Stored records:
☆ ☆ ☆ ☆ ☆

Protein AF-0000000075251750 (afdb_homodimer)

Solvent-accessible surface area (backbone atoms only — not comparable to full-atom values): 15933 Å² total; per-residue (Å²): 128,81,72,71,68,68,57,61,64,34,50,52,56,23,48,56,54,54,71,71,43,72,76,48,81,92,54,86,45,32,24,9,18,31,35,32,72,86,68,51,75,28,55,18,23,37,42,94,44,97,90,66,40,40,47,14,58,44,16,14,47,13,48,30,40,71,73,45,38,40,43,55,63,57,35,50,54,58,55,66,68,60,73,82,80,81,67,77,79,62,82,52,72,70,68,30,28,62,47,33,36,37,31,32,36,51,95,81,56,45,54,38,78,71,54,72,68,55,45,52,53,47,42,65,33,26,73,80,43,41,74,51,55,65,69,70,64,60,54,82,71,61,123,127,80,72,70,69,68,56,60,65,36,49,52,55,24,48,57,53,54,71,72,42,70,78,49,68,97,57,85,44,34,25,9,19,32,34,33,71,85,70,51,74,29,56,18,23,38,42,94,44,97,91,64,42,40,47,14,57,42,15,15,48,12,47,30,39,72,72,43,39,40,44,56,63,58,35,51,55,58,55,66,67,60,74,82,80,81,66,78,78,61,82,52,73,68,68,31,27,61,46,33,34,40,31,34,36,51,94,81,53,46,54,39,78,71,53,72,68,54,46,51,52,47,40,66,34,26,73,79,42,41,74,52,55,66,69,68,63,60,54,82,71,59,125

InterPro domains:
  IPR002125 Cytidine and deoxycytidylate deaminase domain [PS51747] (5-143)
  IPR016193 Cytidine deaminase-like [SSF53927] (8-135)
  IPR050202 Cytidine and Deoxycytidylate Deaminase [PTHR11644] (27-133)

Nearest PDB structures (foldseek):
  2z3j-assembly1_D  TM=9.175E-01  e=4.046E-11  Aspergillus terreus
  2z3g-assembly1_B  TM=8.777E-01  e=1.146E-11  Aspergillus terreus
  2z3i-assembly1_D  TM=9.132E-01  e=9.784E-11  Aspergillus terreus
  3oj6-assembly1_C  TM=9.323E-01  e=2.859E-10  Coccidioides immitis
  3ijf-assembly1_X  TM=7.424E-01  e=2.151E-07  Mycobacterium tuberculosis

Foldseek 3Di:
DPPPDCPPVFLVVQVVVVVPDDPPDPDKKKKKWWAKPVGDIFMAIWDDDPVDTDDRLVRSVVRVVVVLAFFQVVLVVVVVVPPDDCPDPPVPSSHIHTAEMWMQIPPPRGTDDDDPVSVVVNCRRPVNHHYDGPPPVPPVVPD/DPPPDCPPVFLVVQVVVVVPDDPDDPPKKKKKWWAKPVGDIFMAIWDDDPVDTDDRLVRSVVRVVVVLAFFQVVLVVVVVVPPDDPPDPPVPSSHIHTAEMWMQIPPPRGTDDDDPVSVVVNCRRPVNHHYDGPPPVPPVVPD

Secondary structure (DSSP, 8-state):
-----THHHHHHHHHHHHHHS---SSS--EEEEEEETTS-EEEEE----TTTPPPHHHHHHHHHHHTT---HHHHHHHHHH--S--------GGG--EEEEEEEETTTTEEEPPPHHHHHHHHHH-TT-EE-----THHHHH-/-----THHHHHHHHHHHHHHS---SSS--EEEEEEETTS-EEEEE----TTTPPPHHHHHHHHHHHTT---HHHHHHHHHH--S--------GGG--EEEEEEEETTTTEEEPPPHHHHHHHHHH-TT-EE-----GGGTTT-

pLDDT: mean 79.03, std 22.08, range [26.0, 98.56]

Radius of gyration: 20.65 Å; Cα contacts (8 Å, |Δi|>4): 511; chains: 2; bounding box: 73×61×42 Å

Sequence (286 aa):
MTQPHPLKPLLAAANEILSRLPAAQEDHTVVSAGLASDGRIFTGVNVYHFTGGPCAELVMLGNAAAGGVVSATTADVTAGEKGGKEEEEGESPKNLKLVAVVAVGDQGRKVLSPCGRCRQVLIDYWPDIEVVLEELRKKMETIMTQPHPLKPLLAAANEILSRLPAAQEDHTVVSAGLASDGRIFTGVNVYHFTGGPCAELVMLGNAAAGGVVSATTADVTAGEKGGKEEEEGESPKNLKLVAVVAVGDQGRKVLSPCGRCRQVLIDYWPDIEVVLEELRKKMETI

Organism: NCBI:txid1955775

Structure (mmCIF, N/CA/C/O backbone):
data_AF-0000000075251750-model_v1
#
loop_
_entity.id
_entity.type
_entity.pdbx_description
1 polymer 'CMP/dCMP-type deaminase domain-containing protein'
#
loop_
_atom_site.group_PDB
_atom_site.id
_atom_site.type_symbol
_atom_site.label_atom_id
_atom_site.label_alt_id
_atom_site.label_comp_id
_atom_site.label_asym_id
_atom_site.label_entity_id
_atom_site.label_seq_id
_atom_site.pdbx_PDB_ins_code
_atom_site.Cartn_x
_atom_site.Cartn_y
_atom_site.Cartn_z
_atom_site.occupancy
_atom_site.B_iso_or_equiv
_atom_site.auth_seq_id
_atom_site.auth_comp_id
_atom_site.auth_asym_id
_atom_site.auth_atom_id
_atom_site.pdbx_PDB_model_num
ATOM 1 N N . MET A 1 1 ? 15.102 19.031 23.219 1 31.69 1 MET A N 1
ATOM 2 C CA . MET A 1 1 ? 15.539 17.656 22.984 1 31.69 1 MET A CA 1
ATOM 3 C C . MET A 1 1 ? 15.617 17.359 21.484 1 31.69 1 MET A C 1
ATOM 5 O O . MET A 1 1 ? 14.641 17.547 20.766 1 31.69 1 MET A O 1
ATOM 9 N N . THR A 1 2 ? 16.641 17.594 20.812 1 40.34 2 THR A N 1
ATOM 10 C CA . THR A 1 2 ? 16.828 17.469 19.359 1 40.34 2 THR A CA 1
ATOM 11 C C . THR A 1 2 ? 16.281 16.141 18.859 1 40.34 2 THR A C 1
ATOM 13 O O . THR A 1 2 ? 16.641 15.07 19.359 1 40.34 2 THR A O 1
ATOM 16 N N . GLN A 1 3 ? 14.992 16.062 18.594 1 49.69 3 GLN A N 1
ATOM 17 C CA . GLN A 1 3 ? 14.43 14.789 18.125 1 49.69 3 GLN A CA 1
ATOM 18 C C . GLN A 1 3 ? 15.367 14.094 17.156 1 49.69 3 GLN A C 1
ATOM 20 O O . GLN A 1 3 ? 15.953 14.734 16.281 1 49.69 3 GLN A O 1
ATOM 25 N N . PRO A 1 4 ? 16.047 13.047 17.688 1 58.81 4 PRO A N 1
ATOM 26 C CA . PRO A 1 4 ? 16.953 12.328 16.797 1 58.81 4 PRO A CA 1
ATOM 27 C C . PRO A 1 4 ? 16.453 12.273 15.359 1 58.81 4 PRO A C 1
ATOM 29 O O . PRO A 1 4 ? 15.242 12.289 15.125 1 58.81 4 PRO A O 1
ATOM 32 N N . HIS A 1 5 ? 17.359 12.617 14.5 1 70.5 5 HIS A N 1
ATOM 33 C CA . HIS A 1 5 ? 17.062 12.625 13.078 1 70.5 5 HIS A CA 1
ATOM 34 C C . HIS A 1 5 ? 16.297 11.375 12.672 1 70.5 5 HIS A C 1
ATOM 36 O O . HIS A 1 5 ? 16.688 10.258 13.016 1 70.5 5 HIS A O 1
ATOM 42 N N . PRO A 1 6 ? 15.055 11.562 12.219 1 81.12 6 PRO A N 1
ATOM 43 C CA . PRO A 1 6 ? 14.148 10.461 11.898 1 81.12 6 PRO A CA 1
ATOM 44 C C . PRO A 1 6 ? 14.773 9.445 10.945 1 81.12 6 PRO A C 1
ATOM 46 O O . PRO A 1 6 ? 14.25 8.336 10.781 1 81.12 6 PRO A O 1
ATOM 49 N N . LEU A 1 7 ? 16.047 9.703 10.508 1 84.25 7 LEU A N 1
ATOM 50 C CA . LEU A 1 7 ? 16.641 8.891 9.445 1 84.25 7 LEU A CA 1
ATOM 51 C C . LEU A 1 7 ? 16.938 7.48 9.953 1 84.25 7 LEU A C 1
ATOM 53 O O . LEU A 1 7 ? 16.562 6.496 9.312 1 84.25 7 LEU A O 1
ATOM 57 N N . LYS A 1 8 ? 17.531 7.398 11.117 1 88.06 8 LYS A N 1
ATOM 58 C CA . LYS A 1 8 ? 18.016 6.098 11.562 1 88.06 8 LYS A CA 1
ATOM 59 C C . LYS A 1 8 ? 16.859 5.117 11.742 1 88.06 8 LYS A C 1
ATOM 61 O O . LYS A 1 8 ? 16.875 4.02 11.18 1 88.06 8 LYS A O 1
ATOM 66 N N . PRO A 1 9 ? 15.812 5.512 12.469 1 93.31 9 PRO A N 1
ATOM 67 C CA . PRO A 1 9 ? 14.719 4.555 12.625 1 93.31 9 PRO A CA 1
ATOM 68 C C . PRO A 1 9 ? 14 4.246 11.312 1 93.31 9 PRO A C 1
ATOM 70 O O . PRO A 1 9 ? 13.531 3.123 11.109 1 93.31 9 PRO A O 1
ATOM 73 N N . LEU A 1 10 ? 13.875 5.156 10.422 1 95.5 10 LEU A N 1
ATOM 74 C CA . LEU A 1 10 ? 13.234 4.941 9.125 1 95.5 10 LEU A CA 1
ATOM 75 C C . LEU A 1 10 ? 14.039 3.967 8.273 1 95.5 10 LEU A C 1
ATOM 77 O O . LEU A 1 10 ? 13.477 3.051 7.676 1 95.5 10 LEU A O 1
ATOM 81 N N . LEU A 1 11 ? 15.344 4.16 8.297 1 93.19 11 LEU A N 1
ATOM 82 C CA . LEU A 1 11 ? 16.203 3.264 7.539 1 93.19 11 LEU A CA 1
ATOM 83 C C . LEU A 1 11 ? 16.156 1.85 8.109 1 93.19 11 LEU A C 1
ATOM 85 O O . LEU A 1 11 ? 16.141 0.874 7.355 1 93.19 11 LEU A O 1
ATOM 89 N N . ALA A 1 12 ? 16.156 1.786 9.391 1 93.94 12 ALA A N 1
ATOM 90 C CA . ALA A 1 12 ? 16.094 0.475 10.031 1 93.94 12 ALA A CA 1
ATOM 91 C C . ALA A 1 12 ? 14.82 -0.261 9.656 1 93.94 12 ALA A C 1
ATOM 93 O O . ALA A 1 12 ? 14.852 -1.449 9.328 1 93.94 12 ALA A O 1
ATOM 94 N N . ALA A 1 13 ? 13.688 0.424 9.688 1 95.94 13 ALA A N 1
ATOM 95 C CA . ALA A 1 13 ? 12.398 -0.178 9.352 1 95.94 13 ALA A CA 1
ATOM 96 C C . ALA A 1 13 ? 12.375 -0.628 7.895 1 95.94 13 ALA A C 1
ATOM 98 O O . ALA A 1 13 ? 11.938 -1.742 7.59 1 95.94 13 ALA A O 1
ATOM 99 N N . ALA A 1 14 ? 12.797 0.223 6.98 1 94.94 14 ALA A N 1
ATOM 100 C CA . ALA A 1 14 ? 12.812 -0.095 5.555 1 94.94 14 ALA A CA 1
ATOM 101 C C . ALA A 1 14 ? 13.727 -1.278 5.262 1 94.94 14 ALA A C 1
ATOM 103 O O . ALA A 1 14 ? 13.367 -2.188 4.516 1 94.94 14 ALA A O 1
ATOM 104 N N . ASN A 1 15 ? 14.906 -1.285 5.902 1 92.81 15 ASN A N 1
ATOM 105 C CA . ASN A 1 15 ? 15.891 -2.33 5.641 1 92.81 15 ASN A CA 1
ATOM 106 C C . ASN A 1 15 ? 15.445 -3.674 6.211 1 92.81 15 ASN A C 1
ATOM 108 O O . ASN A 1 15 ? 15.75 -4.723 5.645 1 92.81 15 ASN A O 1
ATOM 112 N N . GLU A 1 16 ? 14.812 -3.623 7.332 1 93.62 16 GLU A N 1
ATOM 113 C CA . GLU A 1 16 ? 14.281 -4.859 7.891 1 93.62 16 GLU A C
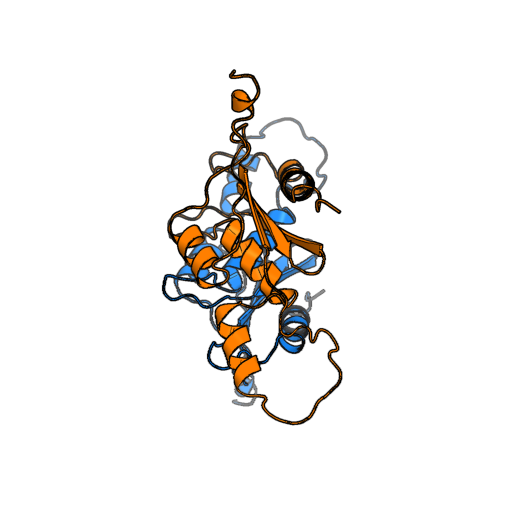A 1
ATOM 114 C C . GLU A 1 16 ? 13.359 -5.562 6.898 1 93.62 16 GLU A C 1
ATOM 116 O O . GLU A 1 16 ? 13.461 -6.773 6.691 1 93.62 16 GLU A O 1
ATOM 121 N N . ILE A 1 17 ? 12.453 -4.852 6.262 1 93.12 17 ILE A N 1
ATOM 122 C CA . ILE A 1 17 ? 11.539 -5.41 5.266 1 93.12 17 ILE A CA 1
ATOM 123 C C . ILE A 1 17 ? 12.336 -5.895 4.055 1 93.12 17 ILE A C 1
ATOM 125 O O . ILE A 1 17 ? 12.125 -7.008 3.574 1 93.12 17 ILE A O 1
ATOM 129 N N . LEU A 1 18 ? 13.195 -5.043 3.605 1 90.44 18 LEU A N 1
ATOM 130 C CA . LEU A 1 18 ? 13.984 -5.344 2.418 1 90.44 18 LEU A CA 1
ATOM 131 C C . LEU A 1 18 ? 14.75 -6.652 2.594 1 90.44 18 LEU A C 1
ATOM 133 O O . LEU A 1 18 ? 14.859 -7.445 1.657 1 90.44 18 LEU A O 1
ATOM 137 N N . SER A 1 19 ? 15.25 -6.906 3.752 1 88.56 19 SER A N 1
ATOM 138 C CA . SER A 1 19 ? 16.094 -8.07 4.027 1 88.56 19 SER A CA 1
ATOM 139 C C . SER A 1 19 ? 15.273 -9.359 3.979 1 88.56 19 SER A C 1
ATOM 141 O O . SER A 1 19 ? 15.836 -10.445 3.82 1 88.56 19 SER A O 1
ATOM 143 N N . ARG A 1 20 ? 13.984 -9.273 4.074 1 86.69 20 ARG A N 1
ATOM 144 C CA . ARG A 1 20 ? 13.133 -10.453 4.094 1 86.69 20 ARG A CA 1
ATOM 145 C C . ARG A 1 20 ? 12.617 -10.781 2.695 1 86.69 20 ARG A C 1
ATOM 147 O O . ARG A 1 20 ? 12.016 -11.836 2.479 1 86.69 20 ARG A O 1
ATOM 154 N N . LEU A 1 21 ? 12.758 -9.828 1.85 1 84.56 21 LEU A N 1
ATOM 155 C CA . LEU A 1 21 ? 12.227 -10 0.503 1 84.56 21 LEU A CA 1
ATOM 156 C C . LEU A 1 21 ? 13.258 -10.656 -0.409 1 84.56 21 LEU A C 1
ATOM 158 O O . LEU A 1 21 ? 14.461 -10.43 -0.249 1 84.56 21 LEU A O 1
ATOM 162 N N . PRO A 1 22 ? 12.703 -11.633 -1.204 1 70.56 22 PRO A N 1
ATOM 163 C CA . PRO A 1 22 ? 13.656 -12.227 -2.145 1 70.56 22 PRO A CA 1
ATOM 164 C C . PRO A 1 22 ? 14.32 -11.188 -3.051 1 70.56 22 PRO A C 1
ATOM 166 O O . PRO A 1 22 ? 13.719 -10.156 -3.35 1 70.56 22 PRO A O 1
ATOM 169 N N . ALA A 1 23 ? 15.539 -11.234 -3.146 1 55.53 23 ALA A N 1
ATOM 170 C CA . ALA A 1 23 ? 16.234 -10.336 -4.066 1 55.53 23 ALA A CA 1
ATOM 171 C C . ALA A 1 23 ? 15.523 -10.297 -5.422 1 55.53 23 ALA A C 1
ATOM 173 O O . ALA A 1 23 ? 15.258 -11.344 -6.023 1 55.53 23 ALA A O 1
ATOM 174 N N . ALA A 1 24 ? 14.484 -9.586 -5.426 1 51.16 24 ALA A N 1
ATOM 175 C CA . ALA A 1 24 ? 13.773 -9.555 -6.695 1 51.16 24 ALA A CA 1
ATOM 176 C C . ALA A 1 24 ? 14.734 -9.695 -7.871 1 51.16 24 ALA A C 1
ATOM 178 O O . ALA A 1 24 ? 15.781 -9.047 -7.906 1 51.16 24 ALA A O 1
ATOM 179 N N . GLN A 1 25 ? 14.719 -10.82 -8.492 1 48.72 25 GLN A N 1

☆ ☆ ☆ ☆ ☆

*What to work on*. Write out exactly the lines from the line holding "ATOM 174 N N" through the last line of the data, and nothing besides those lines.

*Response below*.
ATOM 174 N N . ALA A 1 24 ? 14.484 -9.586 -5.426 1 51.16 24 ALA A N 1
ATOM 175 C CA . ALA A 1 24 ? 13.773 -9.555 -6.695 1 51.16 24 ALA A CA 1
ATOM 176 C C . ALA A 1 24 ? 14.734 -9.695 -7.871 1 51.16 24 ALA A C 1
ATOM 178 O O . ALA A 1 24 ? 15.781 -9.047 -7.906 1 51.16 24 ALA A O 1
ATOM 179 N N . GLN A 1 25 ? 14.719 -10.82 -8.492 1 48.72 25 GLN A N 1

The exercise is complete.